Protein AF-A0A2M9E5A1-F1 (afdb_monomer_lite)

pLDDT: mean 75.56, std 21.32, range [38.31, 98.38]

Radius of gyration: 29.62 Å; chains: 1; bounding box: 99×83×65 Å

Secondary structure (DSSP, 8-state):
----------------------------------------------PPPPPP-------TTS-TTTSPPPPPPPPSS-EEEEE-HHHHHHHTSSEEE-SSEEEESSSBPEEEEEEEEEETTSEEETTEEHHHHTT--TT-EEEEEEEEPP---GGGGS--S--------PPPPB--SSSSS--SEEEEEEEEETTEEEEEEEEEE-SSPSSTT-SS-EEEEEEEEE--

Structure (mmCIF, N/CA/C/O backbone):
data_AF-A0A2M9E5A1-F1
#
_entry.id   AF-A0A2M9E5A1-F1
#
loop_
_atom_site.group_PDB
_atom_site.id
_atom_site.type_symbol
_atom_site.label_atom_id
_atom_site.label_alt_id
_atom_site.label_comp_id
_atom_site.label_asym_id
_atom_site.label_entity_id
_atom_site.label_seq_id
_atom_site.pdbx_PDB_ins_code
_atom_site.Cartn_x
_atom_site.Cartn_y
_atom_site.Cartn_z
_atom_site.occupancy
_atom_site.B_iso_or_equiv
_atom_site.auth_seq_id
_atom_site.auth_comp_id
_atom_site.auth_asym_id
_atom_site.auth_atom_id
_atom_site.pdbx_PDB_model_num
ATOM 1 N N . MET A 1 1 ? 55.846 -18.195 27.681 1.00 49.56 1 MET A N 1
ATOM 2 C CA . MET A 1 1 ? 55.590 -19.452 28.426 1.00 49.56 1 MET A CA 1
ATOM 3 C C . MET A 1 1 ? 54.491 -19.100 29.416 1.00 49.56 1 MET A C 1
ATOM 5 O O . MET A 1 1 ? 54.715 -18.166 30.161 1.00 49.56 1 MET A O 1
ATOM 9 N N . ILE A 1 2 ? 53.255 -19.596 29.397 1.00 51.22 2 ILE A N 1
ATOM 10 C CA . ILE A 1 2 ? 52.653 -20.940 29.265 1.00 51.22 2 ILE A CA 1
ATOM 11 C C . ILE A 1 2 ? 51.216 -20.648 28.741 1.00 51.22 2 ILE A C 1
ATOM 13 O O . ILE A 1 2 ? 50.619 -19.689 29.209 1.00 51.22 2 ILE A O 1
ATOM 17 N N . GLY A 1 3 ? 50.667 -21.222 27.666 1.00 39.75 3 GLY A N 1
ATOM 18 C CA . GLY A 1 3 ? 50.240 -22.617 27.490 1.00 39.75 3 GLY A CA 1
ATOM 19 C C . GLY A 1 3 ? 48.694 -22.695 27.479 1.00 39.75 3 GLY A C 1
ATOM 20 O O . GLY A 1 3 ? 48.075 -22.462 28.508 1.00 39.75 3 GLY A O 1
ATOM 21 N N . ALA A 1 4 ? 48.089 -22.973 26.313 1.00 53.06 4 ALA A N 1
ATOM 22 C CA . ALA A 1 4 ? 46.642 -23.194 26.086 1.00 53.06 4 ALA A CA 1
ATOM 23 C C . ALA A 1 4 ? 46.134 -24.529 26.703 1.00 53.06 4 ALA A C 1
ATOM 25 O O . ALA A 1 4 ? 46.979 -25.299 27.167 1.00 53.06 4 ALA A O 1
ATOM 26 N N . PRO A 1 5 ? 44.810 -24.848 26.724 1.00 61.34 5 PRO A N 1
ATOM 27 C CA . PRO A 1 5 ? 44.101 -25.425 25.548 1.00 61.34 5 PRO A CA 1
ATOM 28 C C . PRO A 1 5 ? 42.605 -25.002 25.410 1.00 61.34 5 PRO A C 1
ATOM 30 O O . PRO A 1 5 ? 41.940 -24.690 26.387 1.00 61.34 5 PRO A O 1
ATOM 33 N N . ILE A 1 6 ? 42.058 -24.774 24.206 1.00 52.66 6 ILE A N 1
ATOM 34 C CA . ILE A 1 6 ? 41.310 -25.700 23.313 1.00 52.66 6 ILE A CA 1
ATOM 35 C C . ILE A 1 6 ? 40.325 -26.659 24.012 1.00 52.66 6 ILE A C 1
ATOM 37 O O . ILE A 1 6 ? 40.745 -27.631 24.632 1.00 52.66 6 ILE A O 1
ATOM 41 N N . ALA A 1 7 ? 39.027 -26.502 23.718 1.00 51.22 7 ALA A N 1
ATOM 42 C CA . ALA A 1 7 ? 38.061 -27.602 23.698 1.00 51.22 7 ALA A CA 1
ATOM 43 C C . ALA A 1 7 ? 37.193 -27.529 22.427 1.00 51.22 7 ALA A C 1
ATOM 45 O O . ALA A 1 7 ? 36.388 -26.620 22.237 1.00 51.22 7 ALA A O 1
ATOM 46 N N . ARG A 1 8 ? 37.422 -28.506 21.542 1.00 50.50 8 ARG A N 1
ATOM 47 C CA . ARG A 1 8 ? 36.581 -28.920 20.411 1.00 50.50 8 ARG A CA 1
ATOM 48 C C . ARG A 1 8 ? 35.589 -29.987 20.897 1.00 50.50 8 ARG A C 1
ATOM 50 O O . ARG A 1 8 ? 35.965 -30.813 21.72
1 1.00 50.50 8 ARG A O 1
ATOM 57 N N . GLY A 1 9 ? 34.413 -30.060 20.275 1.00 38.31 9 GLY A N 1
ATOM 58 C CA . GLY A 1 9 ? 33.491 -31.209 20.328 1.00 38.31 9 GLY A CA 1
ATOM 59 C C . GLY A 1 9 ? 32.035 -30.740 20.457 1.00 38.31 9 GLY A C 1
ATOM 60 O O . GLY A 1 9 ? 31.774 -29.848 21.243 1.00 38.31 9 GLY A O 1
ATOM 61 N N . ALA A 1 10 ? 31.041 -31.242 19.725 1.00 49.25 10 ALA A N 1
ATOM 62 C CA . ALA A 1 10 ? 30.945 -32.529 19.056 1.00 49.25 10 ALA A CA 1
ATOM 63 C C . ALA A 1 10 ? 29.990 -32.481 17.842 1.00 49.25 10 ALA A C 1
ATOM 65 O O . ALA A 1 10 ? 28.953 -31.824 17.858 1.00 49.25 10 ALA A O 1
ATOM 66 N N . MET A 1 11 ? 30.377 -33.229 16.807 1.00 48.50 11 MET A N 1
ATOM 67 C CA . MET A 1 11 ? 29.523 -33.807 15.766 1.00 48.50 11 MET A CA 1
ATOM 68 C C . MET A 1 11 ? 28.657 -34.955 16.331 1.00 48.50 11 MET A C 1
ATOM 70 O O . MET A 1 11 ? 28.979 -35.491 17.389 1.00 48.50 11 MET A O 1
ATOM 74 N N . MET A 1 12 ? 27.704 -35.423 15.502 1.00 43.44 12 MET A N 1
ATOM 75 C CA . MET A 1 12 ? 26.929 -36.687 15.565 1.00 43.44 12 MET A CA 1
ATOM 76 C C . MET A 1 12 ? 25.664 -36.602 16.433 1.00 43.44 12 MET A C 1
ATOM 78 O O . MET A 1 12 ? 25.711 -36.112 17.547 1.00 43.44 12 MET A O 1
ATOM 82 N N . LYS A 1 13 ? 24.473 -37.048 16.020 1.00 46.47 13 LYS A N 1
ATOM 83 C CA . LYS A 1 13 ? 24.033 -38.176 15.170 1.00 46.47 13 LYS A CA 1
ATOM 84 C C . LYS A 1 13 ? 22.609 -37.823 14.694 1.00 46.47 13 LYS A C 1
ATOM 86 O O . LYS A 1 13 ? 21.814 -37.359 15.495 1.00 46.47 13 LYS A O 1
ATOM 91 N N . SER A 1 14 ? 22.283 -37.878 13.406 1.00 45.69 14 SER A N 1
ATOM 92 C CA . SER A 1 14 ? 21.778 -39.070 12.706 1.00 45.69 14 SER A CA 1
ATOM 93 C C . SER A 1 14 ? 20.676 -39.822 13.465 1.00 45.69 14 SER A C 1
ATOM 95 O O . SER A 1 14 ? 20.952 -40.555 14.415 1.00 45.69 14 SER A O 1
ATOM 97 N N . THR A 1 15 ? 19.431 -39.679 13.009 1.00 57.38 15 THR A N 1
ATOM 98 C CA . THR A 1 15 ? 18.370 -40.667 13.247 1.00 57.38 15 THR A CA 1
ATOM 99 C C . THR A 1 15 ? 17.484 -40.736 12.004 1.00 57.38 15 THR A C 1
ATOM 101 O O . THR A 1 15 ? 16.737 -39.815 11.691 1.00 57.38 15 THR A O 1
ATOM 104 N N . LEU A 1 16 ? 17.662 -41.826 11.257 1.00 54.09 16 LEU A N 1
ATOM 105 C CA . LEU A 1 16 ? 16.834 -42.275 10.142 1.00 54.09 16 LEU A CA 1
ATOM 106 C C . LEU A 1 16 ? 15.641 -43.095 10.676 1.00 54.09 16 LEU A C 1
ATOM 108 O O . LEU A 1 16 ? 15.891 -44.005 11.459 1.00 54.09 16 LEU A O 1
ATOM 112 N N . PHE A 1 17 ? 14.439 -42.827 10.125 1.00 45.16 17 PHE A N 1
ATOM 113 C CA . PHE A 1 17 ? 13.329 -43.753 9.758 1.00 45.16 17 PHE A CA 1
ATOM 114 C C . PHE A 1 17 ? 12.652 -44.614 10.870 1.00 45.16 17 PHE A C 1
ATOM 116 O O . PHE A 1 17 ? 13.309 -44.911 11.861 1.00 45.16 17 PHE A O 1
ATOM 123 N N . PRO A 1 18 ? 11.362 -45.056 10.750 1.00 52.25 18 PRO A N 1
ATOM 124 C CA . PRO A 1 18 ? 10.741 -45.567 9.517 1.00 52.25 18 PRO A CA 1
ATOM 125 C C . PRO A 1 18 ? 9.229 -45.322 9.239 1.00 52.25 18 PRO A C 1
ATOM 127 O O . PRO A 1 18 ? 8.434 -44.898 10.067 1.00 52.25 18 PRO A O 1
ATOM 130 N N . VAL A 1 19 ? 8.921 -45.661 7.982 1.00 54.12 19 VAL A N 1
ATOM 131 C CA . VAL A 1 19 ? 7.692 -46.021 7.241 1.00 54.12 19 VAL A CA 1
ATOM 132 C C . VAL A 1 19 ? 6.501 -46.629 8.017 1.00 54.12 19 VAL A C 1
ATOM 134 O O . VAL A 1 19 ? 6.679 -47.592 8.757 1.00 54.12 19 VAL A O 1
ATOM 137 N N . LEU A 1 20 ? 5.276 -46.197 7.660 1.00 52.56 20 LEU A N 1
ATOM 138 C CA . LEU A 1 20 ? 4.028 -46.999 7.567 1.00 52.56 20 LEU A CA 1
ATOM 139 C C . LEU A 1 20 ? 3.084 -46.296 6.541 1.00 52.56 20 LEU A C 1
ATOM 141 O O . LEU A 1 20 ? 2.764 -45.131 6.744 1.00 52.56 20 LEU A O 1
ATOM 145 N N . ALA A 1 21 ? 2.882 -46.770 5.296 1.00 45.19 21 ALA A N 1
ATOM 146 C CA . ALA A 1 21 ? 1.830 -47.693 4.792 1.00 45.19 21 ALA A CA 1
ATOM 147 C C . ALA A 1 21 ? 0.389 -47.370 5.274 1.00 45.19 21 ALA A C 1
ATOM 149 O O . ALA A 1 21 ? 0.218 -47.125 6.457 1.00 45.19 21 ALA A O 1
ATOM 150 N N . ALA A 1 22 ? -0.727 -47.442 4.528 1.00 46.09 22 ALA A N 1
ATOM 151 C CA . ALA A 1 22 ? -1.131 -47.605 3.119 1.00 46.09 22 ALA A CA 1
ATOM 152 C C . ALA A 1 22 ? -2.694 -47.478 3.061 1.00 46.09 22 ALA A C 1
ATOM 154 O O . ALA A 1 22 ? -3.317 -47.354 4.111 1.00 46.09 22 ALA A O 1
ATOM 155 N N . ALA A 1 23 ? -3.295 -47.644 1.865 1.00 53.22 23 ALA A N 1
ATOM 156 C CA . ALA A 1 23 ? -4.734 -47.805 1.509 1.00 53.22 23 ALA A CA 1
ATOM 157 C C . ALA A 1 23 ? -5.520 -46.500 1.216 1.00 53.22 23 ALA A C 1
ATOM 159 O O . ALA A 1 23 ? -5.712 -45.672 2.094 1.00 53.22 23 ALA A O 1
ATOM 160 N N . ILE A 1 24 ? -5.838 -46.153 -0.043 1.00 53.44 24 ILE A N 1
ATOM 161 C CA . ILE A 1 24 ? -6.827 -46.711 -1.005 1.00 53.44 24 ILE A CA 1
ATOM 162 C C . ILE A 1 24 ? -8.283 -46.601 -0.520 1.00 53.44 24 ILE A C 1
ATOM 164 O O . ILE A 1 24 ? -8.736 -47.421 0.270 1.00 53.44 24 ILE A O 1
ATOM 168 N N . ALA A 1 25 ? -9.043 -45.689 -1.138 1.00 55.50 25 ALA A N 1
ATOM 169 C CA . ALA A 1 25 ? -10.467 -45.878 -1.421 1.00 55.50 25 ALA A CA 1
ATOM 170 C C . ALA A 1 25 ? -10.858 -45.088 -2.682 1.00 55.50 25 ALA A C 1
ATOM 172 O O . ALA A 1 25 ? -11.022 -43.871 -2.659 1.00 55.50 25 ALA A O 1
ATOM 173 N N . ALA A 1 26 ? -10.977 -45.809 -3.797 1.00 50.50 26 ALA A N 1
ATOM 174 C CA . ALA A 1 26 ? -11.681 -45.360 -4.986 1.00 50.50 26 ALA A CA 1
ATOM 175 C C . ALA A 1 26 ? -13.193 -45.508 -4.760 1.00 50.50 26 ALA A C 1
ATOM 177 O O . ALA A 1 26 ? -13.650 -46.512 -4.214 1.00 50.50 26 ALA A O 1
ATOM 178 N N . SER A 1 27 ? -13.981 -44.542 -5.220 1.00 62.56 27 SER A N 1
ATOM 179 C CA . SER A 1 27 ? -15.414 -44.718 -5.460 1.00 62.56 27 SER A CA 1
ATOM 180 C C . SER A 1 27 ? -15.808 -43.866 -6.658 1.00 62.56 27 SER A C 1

▶ [Task description]: Please retype the data exactly as it stands, from its first line down to the line that contains "ATOM 1 N N .", then stop.

▶ [Answer section]:
Protein AF-A0A2M9E5A1-F1 (afdb_monomer_lite)

pLDDT: mean 75.56, std 21.32, range [38.31, 98.38]

Radius of gyration: 29.62 Å; chains: 1; bounding box: 99×83×65 Å

Secondary structure (DSSP, 8-state):
----------------------------------------------PPPPPP-------TTS-TTTSPPPPPPPPSS-EEEEE-HHHHHHHTSSEEE-SSEEEESSSBPEEEEEEEEEETTSEEETTEEHHHHTT--TT-EEEEEEEEPP---GGGGS--S--------PPPPB--SSSSS--SEEEEEEEEETTEEEEEEEEEE-SSPSSTT-SS-EEEEEEEEE--

Structure (mmCIF, N/CA/C/O backbone):
data_AF-A0A2M9E5A1-F1
#
_entry.id   AF-A0A2M9E5A1-F1
#
loop_
_atom_site.group_PDB
_atom_site.id
_atom_site.type_symbol
_atom_site.label_atom_id
_atom_site.label_alt_id
_atom_site.label_comp_id
_atom_site.label_asym_id
_atom_site.label_entity_id
_atom_site.label_seq_id
_atom_site.pdbx_PDB_ins_code
_atom_site.Cartn_x
_atom_site.Cartn_y
_atom_site.Cartn_z
_atom_site.occupancy
_atom_site.B_iso_or_equiv
_atom_site.auth_seq_id
_atom_site.auth_comp_id
_atom_site.auth_asym_id
_atom_site.auth_atom_id
_atom_site.pdbx_PDB_model_num
ATOM 1 N N . MET A 1 1 ? 55.846 -18.195 27.681 1.00 49.56 1 MET A N 1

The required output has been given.